8.4.  PARTNER-DOWN State

   PARTNER-DOWN state is a state either server can enter.  When in this
   state, the server assumes that it is the only server operating and
   serving the client base.  If one server is in PARTNER-DOWN state, the
   other server MUST NOT be operating.

   A server can enter PARTNER-DOWN state as a result of either
   (1) operator intervention (when an operator determines that the
   server's partner is, indeed, down) or (2) an optional
   auto-partner-down capability where PARTNER-DOWN state is entered
   automatically after a server has been in COMMUNICATIONS-INTERRUPTED
   state for a predetermined period of time.

8.4.1.  Operation in PARTNER-DOWN State

   The server MUST be responsive in PARTNER-DOWN state, regardless of
   whether it is primary or secondary.

   It will allow renewal of all outstanding leases.

   For delegable prefixes, the server will allocate leases from its own
   pool, and after a fixed period of time (the MCLT interval) has
   elapsed from entry into PARTNER-DOWN state, it may allocate delegable
   prefixes from the set of all available pools.  The server MUST fully
   deplete its own pool before starting allocations from its downed
   partner's pool.

RFC8156 - Page 73

   IPv6 addresses available for independent allocation by the other
   server (upon entering PARTNER-DOWN state) SHOULD NOT be allocated to
   a client.  If one elects to do so anyway, they MUST NOT be allocated
   to a new client until the MCLT beyond the entry into PARTNER-DOWN
   state has elapsed.

   A server in PARTNER-DOWN state MUST NOT allocate a lease to a DHCP
   client different from the client to which it was allocated at the
   time of entry into PARTNER-DOWN state until the MCLT beyond the
   maximum of the following times: client expiration time, most recently
   transmitted partner-lifetime, most recently received ack of the
   partner-time from the partner, and most recently acked
   partner-lifetime to the partner.  If this time would be earlier than
   the current time plus the MCLT, then the time the server entered
   PARTNER-DOWN state plus the MCLT is used.

   The server is not restricted by the MCLT when offering valid
   lifetimes while in PARTNER-DOWN state.

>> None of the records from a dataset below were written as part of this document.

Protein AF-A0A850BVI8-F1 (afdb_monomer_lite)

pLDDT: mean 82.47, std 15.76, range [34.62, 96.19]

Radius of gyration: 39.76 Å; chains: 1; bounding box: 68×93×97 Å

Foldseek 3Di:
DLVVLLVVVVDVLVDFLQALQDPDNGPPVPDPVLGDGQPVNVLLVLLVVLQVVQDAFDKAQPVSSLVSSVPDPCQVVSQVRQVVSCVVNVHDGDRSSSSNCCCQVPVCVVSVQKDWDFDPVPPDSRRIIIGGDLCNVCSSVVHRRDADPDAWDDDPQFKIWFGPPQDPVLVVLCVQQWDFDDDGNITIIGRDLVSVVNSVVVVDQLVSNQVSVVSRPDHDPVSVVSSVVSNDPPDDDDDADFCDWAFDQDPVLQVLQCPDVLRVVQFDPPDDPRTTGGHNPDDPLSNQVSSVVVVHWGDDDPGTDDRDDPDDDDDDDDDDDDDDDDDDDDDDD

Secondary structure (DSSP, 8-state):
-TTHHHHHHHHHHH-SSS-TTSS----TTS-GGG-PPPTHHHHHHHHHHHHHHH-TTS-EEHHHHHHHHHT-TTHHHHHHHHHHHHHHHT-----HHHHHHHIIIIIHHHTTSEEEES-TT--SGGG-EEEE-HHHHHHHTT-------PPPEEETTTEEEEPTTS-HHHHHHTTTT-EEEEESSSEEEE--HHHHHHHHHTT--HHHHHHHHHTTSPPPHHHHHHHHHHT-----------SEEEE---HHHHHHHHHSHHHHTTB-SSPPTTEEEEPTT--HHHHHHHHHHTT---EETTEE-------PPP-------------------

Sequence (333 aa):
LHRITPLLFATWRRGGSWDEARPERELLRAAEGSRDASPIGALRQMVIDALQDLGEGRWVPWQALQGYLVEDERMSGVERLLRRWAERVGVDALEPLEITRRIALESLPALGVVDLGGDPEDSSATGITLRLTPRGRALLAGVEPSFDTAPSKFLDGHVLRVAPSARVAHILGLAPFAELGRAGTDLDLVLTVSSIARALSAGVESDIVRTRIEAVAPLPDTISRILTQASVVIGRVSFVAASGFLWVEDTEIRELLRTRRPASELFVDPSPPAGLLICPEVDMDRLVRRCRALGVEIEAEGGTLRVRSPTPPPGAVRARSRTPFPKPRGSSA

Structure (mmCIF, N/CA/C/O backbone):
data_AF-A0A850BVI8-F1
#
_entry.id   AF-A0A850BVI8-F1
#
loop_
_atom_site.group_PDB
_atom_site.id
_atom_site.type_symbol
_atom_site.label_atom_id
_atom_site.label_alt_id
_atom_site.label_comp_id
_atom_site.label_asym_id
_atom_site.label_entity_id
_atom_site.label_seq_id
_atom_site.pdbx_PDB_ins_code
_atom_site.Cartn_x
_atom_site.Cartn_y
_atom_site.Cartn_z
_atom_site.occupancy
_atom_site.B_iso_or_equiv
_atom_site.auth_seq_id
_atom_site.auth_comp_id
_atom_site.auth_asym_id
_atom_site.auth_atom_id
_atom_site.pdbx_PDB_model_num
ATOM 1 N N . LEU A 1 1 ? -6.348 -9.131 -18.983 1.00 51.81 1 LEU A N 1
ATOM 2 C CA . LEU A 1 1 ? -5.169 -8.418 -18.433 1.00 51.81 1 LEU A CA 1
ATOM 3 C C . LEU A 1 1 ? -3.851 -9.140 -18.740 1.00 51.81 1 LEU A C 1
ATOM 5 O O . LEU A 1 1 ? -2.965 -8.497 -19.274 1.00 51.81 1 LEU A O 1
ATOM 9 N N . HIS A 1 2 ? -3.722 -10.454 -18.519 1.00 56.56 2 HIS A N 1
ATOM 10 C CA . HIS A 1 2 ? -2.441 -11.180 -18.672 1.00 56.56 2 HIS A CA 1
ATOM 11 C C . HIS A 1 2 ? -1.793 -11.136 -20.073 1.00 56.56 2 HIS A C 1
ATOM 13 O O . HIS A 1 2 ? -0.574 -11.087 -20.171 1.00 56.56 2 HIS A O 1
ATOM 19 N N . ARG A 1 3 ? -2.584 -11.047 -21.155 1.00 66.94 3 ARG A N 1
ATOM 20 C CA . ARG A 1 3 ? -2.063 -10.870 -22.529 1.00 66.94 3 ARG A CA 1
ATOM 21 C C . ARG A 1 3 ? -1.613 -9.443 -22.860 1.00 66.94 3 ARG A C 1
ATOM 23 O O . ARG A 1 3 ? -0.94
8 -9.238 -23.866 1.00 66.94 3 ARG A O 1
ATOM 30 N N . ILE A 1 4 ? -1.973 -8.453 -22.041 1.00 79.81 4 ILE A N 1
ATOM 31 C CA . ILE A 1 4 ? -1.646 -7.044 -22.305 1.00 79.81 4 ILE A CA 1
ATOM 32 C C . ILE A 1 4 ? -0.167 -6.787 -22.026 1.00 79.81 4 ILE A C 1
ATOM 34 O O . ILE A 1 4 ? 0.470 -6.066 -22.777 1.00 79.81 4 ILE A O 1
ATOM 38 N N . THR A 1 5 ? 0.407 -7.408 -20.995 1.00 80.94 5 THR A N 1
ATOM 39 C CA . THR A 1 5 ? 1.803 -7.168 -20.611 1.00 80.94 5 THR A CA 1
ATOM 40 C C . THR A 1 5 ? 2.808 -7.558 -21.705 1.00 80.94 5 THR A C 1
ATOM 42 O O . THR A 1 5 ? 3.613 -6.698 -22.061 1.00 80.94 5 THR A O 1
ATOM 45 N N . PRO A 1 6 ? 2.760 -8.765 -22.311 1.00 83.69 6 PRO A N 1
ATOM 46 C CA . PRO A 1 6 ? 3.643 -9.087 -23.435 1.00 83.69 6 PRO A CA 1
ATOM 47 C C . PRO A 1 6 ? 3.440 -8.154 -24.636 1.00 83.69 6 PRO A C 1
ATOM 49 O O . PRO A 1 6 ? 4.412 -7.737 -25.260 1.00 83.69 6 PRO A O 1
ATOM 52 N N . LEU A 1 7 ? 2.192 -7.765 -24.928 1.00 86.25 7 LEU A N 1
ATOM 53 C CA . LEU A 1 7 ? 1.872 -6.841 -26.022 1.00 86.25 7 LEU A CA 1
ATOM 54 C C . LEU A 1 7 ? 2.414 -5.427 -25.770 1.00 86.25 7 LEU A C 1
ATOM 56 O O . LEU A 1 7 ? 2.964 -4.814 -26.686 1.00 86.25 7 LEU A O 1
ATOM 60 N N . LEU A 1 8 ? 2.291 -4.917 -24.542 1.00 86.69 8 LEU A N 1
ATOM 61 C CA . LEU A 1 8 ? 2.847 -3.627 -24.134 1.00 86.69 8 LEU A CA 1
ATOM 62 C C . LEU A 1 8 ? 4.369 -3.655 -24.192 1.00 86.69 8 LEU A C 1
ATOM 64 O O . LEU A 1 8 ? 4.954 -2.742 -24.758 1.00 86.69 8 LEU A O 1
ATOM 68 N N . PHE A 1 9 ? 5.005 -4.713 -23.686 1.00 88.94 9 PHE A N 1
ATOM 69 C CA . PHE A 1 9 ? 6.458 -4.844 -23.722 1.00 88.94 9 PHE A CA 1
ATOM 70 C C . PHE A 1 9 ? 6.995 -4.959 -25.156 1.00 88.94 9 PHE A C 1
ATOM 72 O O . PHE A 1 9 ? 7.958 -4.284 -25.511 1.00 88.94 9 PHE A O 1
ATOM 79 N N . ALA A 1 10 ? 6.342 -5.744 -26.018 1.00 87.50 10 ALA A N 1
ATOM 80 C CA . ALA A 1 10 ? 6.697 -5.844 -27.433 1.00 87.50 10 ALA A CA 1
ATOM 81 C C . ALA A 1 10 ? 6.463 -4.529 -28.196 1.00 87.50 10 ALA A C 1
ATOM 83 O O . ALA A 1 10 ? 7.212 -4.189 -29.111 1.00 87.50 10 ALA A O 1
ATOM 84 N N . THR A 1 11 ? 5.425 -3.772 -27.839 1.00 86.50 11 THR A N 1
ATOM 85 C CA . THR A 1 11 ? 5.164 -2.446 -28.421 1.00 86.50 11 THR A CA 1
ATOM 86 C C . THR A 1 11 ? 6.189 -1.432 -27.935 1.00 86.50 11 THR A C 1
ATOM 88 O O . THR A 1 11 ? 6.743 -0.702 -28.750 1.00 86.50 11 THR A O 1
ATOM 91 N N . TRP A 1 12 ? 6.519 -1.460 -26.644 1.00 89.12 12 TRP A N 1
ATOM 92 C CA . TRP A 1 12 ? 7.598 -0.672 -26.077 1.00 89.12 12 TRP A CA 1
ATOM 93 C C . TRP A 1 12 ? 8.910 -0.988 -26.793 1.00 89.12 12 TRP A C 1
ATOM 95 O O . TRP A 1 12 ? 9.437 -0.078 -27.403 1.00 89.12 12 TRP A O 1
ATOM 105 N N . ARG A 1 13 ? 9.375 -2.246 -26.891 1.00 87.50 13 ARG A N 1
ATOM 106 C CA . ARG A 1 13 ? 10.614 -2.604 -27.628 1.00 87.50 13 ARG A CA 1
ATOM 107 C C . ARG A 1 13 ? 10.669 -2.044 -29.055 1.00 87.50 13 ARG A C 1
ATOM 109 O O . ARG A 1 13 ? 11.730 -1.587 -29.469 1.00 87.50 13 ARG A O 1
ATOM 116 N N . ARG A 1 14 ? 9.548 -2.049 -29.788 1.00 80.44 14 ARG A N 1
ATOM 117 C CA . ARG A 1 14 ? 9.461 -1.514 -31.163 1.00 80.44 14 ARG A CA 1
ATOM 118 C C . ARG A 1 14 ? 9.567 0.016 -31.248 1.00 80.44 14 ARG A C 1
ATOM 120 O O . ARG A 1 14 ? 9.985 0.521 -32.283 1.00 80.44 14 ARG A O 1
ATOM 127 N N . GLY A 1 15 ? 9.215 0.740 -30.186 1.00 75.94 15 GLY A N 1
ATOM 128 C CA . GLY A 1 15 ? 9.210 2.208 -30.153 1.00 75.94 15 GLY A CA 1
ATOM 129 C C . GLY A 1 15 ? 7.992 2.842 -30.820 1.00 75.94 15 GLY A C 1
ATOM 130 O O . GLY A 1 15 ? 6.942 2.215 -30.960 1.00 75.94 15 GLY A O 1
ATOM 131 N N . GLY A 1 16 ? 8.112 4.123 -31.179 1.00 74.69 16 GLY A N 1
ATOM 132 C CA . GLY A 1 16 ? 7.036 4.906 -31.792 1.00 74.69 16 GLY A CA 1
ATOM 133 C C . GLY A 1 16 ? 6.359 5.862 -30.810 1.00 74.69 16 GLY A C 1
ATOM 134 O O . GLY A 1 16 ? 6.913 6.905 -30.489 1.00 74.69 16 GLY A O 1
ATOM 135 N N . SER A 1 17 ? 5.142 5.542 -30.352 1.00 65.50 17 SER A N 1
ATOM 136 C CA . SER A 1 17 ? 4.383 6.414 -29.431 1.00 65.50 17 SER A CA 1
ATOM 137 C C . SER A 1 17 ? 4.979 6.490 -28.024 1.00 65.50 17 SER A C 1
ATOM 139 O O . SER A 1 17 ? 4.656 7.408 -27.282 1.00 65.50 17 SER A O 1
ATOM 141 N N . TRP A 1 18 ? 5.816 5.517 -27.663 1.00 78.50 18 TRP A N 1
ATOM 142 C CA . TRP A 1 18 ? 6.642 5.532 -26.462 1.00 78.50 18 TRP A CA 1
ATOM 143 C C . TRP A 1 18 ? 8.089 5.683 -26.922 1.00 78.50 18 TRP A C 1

   In the unlikely case when there are two servers operating in
   PARTNER-DOWN state, there is a chance that duplicate leases for the
   same prefix could be assigned.  This leads to a POTENTIAL-CONFLICT
   (unresponsive) state when the servers reestablish contact.  This
   issue of duplicate leases can be prevented as long as the server
   grants new leases from its own pool; therefore, the server operating
   in PARTNER-DOWN state MUST use its own pool first for new leases
   before assigning any leases from its downed partner's pool.

8.4.2.  Transition out of PARTNER-DOWN State

   When a server in PARTNER-DOWN state succeeds in establishing a
   connection to its partner, its actions are conditional on the state
   and flags received in the STATE message from the other server as part
   of the process of establishing the connection.

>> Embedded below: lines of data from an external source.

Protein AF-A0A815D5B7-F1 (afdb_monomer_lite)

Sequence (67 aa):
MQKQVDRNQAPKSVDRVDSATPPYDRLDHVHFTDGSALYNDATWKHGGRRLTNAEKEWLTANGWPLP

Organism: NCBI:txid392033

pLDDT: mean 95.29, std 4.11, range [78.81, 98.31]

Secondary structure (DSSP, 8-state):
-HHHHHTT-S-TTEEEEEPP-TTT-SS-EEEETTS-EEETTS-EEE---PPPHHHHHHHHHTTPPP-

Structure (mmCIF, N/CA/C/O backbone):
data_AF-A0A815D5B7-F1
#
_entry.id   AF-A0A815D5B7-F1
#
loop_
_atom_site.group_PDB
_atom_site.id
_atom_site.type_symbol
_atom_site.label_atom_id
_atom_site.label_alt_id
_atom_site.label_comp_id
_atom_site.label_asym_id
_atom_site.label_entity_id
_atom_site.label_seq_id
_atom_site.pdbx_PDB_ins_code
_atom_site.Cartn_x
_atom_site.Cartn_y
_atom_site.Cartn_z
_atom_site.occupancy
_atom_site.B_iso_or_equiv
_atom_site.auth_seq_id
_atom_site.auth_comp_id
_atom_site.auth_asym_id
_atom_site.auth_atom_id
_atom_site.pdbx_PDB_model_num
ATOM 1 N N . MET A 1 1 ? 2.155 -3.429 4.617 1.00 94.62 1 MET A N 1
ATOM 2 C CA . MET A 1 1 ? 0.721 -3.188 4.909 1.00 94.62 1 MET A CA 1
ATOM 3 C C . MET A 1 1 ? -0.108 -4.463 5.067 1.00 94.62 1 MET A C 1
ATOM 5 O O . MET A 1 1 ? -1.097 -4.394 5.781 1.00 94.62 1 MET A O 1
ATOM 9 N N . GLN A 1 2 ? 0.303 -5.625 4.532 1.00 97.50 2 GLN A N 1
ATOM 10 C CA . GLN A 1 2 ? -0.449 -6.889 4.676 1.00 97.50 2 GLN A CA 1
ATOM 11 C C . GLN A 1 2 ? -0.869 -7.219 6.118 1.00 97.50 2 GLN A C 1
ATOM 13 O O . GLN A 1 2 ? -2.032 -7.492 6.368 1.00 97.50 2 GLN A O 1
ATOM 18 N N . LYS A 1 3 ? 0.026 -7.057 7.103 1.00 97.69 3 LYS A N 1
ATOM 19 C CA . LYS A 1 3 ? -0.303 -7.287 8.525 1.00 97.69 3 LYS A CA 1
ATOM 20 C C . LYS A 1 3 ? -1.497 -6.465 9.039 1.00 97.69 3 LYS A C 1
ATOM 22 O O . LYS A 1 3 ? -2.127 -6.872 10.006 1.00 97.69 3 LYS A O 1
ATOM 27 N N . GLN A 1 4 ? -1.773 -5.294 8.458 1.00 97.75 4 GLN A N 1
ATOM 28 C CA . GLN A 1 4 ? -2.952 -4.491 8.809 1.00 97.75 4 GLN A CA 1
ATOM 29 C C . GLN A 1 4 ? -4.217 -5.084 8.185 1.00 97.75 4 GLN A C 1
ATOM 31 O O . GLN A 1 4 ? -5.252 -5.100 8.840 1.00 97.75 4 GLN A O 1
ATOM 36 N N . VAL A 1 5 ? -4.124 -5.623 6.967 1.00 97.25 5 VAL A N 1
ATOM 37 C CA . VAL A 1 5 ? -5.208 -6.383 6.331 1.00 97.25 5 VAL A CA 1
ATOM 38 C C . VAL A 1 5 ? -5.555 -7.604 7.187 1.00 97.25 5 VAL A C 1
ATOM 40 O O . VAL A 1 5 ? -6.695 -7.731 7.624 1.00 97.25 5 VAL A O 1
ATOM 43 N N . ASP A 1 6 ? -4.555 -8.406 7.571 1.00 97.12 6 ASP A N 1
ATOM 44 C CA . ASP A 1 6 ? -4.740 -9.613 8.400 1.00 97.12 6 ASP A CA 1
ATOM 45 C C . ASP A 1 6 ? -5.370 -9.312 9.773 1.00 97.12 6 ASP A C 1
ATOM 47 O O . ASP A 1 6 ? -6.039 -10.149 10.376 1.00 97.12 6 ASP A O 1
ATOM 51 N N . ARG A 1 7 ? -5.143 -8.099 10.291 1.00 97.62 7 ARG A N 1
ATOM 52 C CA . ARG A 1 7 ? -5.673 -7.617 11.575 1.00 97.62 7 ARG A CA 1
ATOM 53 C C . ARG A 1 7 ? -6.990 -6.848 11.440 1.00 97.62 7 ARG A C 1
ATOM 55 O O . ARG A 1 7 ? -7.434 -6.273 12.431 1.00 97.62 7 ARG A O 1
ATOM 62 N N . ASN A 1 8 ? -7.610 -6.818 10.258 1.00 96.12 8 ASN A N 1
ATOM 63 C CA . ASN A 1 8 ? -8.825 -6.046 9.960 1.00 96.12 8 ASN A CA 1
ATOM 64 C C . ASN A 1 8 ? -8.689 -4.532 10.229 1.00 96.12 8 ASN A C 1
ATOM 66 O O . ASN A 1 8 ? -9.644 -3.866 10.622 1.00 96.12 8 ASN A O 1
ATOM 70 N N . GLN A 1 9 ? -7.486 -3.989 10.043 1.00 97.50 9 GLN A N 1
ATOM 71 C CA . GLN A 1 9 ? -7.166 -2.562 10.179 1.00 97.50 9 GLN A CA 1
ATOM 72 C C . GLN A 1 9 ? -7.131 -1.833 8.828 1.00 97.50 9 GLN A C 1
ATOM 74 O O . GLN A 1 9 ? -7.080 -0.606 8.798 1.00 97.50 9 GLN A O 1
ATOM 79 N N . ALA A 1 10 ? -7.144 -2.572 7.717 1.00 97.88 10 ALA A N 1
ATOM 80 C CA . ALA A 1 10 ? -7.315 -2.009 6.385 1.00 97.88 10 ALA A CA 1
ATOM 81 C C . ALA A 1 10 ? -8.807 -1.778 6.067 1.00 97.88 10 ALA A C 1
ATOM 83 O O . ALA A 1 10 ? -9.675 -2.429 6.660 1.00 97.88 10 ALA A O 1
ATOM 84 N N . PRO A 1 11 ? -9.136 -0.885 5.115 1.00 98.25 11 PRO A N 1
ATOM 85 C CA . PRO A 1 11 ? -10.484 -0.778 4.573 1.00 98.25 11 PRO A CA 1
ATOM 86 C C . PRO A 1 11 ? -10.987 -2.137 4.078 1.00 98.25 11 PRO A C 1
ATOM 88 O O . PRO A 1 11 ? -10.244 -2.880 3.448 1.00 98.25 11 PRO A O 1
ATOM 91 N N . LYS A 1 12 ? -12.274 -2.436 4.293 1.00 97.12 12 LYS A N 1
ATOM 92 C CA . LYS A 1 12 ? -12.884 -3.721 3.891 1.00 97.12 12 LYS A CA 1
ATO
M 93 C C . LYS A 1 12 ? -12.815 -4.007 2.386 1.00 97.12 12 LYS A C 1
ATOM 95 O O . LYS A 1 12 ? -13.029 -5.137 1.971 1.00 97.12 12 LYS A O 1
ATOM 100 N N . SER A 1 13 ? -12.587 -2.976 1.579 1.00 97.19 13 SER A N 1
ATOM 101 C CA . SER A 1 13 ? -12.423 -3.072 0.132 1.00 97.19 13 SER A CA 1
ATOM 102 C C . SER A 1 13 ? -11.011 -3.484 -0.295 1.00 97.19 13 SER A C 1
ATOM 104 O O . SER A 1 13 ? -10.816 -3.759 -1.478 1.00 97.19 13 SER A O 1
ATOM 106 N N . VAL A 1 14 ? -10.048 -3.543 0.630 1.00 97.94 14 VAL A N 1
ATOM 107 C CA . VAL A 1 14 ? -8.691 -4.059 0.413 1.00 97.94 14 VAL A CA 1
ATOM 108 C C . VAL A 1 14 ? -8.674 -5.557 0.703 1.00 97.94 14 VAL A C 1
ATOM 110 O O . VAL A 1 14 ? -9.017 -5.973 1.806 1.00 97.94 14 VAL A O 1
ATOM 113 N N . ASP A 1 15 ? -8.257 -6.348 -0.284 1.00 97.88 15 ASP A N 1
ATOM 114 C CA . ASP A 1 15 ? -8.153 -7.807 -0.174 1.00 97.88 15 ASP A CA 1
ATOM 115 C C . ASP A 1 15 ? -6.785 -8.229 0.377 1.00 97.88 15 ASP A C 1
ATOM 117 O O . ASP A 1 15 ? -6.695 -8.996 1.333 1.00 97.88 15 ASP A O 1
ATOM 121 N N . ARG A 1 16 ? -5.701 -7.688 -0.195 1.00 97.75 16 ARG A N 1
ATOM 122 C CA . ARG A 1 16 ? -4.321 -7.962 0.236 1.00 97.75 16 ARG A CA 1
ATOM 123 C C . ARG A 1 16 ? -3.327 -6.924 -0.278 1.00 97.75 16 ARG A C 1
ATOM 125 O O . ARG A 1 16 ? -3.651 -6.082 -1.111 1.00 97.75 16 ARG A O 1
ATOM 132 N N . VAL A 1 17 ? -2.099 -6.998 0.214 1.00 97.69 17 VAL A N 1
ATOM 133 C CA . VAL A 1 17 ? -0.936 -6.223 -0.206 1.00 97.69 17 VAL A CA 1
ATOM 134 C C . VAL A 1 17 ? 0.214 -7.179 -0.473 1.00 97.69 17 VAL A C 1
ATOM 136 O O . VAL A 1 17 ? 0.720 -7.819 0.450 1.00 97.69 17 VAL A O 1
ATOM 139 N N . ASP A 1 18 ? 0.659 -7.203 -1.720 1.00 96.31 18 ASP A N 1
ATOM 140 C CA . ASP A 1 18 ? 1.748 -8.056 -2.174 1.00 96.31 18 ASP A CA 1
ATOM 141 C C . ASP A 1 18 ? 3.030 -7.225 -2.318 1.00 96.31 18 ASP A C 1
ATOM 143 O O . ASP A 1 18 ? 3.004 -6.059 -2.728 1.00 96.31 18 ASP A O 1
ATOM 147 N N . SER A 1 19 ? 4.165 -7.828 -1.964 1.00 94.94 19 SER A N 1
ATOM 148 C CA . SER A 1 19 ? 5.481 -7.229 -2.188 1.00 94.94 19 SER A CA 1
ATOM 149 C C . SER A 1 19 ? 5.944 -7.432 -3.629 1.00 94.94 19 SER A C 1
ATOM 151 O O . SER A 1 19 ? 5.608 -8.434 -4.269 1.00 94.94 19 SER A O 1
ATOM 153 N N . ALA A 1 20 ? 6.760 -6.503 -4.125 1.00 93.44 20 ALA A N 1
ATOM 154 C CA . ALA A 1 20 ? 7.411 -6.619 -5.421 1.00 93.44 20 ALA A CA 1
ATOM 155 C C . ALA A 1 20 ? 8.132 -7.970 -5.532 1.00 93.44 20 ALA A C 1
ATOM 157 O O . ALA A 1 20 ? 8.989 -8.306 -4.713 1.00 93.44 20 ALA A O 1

   If the STARTUP bit is set in the OPTION_F_SERVER_FLAGS option of a
   received STATE message, a server in PARTNER-DOWN state MUST NOT take
   any state transitions based on reestablishing communications.  If a
   server is in PARTNER-DOWN state, it ignores all STATE messages from
   its partner that have the STARTUP bit set in the
   OPTION_F_SERVER_FLAGS option of the STATE message.

RFC8156 - Page 74

   If the STARTUP bit is not set in the OPTION_F_SERVER_FLAGS option of
   a STATE message received from its partner, then a server in
   PARTNER-DOWN state takes the following actions, based on the state of
   the partner as received in a STATE message (either immediately after
   establishing communications or at any time later when a new state is
   received):

   o  If the partner is in NORMAL, COMMUNICATIONS-INTERRUPTED,
      PARTNER-DOWN, POTENTIAL-CONFLICT, RESOLUTION-INTERRUPTED, or
      CONFLICT-DONE state, then transition to POTENTIAL-CONFLICT state.

   o  If the partner is in RECOVER or RECOVER-WAIT state, then stay in
      PARTNER-DOWN state.

   o  If the partner is in RECOVER-DONE state, then transition to
      NORMAL state.

8.5.  RECOVER State

   This state indicates that the server has no information in its stable
   storage or that it is reintegrating with a server in PARTNER-DOWN
   state after it has been down.  A server in this state MUST attempt to
   refresh its stable storage from the other server.

8.5.1.  Operation in RECOVER State

   The server MUST NOT be responsive in RECOVER state.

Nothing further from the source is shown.